Software & Data Management
The MA200 Gen3 runs on SUSS’ proprietary AutoAlign™ software suite, featuring intuitive recipe-driven operation, multi-layer alignment sequence programming, and real-time alignment deviation feedback. All alignment data—including fiducial detection confidence scores, pixel displacement vectors, and correction offsets—are stored per wafer and accessible via the embedded SQL database. Export functions support standardized metadata tagging (e.g., wafer ID, lot number, operator ID, timestamp) and can be configured to push data to factory-level SCADA or MES systems via OPC UA or REST API interfaces. Software updates are delivered via secure offline packages to maintain system validation integrity in controlled manufacturing settings.
Applications
- MEMS fabrication requiring high-fidelity replication of deep etch structures and movable elements
- RF front-end module patterning on high-resistivity silicon or GaAs substrates
- Advanced packaging processes including redistribution layer (RDL) formation, copper pillar bumping, and TSV passivation
- Image sensor backside illumination (BSI) processing with double-sided alignment and thin-wafer handling
- Compound semiconductor device manufacturing (e.g., HEMTs, photodiodes) demanding low-defect, low-stress lithography
- Research and development of novel 3D interconnect architectures and heterogeneous integration schemes
FAQ
What substrate sizes does the MA200 Gen3 support?
The system handles round wafers up to 200 mm and square substrates up to 156 mm × 156 mm, with optional reduction kits enabling full-field exposure on smaller formats (e.g., 100 mm, 150 mm).

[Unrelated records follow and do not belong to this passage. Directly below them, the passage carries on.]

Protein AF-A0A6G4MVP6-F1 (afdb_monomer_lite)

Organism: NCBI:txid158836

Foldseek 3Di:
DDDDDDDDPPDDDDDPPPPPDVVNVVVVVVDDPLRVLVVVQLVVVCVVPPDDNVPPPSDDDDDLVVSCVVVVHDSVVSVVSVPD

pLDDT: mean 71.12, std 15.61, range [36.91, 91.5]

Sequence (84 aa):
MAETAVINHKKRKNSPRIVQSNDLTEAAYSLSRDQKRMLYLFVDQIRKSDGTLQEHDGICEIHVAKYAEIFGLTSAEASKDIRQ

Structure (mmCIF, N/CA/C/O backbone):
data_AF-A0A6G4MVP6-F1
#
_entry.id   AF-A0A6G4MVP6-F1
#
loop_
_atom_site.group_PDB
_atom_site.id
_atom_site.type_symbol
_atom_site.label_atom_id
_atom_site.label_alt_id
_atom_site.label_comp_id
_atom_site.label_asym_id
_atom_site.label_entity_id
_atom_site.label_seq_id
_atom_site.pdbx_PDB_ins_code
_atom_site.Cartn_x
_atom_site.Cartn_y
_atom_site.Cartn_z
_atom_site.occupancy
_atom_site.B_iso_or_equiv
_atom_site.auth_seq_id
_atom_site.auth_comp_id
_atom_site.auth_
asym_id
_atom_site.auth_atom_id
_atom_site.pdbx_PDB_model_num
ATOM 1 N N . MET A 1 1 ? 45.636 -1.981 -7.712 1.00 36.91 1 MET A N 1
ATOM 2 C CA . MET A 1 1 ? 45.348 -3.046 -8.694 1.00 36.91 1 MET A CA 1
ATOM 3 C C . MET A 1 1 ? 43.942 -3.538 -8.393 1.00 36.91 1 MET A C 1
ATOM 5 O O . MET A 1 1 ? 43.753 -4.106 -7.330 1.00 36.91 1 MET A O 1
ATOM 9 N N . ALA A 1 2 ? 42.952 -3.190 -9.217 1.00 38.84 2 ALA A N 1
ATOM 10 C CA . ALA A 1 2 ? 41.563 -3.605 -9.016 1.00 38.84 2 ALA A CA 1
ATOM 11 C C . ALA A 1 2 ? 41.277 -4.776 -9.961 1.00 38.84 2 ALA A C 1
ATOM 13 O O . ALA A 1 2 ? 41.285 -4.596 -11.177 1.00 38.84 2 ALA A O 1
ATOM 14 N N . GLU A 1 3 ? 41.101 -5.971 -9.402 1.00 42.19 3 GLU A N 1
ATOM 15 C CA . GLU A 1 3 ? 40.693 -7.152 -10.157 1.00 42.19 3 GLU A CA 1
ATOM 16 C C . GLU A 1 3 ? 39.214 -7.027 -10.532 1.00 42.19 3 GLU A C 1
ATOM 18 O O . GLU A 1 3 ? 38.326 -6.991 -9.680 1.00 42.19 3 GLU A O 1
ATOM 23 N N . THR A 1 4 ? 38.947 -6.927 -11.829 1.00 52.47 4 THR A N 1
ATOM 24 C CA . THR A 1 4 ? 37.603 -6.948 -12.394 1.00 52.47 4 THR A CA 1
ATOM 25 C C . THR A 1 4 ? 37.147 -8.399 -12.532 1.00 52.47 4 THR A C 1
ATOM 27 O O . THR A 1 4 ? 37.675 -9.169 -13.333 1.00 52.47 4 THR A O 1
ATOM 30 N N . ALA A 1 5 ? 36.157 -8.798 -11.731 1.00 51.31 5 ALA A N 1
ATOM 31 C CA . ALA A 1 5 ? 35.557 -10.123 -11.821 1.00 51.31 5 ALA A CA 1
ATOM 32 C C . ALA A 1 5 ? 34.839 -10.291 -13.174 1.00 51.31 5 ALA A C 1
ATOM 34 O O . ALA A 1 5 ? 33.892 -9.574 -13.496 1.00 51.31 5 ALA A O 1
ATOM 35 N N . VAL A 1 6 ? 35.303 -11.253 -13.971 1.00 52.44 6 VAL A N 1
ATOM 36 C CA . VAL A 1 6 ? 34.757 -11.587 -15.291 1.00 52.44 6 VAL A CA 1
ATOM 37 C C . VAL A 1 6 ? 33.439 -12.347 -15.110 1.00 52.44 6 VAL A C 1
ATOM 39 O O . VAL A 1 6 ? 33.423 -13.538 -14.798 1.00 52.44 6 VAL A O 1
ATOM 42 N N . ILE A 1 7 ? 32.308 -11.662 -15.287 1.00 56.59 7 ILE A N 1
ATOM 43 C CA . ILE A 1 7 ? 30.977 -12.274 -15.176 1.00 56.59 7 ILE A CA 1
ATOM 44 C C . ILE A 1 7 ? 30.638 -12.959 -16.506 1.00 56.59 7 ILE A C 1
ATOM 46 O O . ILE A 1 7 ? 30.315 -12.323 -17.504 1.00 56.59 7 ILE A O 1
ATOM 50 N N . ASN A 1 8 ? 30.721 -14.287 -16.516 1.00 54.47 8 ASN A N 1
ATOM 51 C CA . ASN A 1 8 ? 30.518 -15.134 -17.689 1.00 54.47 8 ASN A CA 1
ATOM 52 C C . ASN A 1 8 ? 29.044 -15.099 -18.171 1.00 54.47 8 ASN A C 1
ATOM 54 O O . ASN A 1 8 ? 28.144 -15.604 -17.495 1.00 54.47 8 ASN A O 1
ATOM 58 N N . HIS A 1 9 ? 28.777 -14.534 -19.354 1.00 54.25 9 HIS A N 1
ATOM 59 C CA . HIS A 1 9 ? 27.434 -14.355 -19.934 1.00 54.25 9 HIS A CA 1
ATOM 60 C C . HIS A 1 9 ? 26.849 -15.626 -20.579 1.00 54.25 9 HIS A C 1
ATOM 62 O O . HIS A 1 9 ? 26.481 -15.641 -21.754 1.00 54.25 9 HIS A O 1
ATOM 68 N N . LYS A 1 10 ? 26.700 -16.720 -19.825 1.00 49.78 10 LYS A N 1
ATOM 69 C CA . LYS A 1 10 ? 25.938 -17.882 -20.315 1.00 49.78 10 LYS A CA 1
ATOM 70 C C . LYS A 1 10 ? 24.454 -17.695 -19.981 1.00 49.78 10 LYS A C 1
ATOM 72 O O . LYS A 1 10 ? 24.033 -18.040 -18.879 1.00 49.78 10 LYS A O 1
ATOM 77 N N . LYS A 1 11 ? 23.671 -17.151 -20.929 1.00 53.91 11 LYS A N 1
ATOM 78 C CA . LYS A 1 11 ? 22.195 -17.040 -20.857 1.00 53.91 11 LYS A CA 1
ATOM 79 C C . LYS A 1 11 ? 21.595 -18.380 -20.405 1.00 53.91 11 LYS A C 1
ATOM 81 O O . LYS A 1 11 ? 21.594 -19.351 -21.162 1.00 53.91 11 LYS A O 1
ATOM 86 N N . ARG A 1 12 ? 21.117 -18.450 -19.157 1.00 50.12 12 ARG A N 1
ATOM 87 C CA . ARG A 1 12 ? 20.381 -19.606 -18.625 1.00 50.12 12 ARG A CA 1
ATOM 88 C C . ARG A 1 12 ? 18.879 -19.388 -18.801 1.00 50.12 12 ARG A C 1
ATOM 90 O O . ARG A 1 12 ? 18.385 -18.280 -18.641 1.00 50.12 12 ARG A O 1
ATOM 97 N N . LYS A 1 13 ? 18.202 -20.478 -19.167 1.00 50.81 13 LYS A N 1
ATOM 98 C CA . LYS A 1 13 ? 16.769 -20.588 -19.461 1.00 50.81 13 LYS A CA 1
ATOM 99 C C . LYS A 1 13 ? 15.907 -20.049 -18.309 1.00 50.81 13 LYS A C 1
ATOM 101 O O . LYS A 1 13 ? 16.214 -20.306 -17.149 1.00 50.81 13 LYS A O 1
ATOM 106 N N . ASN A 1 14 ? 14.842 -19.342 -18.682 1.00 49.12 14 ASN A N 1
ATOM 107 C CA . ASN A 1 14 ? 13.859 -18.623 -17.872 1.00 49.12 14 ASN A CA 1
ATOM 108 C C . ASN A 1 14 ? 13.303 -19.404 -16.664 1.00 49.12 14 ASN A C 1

Is vacuum contact mode required to achieve sub-0.8 µm resolution?
Yes—sub-0.8 µm resolution is validated only in vacuum contact mode; proximity mode resolution is limited to ≥3.5 µm due to diffraction-limited gap constraints.
Can the MA200 Gen3 be integrated into an automated material handling system (AMHS)?

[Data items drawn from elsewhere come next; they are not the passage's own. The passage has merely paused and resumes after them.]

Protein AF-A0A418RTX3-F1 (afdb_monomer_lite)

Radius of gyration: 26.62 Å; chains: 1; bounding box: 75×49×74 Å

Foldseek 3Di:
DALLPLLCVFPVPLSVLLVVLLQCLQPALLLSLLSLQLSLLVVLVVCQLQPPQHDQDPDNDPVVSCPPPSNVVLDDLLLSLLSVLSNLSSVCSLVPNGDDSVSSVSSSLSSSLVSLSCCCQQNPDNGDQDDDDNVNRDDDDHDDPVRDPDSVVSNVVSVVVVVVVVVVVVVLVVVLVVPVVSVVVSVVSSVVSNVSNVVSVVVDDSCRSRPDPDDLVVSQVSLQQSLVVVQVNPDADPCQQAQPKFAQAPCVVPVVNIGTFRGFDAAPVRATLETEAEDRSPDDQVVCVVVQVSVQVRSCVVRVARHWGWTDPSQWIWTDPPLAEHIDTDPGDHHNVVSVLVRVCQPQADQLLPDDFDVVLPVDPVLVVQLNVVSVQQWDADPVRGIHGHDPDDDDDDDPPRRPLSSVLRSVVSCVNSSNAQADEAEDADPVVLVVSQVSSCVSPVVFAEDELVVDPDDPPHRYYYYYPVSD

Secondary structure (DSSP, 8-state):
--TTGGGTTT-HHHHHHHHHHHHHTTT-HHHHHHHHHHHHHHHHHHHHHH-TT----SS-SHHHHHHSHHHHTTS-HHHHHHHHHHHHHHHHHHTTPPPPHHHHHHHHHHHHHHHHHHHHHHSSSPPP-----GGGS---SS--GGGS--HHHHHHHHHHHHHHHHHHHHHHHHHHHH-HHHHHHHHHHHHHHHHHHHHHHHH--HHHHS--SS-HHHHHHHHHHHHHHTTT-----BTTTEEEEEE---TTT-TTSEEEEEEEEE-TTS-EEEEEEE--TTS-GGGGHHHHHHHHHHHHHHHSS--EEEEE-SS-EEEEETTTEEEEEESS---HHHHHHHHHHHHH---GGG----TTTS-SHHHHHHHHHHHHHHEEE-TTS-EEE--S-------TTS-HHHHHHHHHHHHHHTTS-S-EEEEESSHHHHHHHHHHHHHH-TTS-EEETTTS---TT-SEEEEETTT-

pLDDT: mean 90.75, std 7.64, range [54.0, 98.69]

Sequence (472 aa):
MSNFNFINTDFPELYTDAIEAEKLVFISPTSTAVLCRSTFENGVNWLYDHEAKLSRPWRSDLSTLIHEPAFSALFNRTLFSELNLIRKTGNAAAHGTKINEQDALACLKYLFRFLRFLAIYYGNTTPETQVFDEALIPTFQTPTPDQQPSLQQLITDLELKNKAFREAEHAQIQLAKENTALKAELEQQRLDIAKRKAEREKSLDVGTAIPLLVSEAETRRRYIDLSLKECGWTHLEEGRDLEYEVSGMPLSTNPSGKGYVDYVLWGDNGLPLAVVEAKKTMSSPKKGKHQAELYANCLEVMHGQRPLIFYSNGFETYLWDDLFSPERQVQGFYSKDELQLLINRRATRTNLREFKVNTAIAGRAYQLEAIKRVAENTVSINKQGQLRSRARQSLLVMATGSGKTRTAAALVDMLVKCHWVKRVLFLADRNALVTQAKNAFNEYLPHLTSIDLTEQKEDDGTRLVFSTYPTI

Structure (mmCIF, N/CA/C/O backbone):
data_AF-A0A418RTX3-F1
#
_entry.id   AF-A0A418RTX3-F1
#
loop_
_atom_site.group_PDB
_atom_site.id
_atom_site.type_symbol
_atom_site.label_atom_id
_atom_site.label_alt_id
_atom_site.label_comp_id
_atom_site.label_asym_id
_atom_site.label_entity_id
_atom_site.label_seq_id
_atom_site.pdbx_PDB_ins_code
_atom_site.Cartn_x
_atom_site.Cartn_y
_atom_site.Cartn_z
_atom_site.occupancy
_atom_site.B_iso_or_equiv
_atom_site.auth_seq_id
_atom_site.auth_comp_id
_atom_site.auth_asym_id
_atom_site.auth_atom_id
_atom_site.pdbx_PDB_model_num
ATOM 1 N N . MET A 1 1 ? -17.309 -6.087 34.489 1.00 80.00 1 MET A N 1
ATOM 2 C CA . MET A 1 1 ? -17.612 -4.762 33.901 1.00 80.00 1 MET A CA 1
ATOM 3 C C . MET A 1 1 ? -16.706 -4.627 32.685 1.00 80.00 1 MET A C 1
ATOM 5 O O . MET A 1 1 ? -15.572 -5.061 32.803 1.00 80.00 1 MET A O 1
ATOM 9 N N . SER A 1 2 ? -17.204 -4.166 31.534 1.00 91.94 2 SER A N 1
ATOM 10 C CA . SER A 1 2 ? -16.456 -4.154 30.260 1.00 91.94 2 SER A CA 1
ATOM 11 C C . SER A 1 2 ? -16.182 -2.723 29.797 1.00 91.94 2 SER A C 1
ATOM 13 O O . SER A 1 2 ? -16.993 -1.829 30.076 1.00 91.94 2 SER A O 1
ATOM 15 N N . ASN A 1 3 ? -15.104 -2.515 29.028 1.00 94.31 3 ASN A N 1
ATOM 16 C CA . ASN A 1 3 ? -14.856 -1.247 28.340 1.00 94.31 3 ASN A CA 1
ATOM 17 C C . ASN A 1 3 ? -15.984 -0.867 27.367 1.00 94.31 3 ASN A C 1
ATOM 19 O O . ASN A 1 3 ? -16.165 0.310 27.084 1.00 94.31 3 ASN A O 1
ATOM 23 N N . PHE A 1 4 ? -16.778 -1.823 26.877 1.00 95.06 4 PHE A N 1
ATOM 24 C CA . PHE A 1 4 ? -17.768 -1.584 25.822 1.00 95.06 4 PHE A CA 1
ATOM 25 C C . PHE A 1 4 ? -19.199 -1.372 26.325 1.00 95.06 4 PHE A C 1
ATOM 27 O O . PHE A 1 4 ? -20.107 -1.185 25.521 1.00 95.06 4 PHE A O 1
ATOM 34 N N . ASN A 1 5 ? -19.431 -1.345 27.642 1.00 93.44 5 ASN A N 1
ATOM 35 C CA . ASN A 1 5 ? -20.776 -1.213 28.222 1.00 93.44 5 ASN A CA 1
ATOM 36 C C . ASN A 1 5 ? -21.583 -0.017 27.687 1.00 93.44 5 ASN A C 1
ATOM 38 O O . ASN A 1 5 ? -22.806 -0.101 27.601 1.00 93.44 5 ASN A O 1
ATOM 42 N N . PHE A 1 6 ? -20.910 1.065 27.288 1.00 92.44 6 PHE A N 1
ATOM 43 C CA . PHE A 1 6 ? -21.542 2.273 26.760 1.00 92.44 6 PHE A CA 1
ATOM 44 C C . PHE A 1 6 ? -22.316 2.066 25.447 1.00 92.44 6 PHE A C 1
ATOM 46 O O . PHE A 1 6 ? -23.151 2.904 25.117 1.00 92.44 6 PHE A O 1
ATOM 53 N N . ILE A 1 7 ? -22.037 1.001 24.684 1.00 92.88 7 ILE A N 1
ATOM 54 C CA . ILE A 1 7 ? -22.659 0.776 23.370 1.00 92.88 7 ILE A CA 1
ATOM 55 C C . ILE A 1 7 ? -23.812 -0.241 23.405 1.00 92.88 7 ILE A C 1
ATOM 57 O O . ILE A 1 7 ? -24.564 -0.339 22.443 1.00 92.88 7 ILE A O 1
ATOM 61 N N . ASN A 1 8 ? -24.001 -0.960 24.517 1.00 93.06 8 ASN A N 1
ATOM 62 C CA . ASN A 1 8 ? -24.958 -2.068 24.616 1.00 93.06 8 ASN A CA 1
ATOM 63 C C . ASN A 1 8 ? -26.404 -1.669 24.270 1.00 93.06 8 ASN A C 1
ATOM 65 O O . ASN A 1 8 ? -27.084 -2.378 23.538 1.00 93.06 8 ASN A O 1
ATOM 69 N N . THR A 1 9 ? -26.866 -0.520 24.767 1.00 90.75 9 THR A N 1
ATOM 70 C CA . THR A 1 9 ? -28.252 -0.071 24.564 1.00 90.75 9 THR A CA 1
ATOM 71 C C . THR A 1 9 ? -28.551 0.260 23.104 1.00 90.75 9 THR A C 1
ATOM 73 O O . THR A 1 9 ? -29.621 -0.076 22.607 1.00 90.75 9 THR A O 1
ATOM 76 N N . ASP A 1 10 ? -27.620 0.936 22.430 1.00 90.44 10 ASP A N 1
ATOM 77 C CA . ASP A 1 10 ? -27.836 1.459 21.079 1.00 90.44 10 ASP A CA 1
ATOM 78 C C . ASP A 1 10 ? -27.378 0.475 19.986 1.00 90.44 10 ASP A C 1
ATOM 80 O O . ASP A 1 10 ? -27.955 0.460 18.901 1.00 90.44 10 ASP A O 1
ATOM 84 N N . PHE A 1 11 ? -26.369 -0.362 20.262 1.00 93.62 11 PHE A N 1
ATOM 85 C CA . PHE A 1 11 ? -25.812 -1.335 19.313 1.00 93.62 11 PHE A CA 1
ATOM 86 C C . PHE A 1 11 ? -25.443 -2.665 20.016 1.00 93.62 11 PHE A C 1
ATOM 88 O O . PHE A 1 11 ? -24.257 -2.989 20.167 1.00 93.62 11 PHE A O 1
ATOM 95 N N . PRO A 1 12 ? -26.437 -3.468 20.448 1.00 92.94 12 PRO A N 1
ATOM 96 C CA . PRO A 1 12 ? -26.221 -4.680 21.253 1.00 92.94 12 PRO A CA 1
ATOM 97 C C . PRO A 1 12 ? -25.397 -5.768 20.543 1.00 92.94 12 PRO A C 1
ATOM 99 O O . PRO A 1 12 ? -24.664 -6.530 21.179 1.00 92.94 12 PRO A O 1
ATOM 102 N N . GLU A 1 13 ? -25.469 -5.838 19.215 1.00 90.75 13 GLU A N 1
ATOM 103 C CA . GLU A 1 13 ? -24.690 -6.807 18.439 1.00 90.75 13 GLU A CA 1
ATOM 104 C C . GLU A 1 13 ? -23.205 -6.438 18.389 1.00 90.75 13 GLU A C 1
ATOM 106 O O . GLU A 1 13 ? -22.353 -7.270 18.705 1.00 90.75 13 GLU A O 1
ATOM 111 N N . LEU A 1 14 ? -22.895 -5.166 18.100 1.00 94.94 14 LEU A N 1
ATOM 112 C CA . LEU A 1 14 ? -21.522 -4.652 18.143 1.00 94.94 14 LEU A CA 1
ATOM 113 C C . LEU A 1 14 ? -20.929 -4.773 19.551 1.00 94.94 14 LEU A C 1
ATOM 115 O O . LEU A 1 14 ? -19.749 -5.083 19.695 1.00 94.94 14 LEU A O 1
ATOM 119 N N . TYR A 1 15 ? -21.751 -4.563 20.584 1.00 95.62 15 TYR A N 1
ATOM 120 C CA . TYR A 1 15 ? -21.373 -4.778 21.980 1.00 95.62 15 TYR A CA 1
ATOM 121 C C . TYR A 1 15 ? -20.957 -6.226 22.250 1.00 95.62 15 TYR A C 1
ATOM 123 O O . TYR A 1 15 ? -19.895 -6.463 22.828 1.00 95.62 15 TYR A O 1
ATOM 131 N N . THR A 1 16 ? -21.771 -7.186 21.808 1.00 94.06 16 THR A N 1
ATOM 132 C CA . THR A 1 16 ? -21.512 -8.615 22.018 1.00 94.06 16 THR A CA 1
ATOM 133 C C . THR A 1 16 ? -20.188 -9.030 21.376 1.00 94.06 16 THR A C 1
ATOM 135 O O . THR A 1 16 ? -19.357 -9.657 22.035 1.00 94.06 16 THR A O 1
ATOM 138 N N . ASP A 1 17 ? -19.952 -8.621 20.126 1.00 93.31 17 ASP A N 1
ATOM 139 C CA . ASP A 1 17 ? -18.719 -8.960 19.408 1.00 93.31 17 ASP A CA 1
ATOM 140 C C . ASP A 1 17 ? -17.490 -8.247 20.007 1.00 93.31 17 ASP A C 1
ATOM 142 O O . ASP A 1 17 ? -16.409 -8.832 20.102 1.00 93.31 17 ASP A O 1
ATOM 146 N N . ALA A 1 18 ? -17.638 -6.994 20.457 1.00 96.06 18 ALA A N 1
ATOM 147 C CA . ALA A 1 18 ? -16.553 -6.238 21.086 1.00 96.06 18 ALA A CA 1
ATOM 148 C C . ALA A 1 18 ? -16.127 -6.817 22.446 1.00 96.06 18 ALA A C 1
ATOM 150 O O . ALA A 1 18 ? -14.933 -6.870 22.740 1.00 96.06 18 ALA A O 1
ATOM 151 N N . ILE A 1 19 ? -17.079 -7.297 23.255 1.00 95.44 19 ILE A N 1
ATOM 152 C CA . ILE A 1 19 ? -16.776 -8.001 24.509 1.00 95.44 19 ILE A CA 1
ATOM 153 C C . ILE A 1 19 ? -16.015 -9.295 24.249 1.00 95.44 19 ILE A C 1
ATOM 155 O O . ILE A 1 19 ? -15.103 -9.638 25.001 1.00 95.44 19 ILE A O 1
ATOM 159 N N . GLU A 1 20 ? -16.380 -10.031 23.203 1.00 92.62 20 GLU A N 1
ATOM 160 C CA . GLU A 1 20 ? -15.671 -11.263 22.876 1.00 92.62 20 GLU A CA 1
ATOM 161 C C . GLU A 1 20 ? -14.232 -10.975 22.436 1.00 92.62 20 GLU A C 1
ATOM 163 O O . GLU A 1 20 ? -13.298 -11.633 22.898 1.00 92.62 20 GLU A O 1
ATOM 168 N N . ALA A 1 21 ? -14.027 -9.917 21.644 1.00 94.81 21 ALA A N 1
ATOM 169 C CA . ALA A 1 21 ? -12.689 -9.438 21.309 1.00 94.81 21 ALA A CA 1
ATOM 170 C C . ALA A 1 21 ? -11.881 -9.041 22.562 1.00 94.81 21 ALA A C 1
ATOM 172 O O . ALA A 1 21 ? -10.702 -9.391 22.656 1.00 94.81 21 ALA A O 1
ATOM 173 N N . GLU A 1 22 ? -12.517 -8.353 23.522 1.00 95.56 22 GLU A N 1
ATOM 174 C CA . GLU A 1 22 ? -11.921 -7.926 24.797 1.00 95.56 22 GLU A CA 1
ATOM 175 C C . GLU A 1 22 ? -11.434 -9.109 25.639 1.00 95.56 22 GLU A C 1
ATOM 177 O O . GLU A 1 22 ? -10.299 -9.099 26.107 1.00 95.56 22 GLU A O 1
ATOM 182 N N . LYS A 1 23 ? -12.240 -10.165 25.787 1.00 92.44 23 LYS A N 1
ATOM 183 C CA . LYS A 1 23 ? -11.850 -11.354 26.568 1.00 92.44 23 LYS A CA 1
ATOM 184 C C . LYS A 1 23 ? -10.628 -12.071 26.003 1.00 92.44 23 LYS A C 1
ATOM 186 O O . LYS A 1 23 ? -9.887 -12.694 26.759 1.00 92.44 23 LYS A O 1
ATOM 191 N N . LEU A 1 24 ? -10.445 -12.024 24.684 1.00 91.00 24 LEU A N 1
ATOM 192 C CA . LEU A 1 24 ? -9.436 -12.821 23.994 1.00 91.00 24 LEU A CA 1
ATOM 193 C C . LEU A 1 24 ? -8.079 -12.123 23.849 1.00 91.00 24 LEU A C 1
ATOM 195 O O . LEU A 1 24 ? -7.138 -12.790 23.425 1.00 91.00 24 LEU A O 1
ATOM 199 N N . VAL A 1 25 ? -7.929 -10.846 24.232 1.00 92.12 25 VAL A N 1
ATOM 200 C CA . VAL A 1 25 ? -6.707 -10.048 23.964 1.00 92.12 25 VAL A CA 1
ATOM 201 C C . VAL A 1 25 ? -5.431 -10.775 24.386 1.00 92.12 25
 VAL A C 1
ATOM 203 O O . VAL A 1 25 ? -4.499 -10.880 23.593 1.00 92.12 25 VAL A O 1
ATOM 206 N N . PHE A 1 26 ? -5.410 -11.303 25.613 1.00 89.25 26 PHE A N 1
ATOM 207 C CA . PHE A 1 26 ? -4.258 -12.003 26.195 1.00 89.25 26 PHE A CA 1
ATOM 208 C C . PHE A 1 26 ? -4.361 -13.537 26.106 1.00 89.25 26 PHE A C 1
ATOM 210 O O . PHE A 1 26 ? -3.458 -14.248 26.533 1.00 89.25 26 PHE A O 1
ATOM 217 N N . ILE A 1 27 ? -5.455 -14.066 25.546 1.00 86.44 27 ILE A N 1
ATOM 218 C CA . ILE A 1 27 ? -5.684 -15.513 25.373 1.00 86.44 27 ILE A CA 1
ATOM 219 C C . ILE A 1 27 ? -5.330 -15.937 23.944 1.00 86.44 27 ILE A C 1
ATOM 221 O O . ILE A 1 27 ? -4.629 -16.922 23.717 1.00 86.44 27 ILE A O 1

It supports SECS/GEM communication protocols and includes standard FOUP/FOSB load port interfaces compatible with most 200 mm AMHS configurations.
Does the system support double-sided alignment?
Yes—via optional dual-camera configuration and through-wafer alignment capability using infrared-transparent substrates or alignment marks on both sides.
How is process reproducibility ensured across shifts and operators?
Through recipe locking, user-role-based access control, automated calibration routines (e.g., illumination uniformity mapping, stage encoder verification), and immutable process log archiving.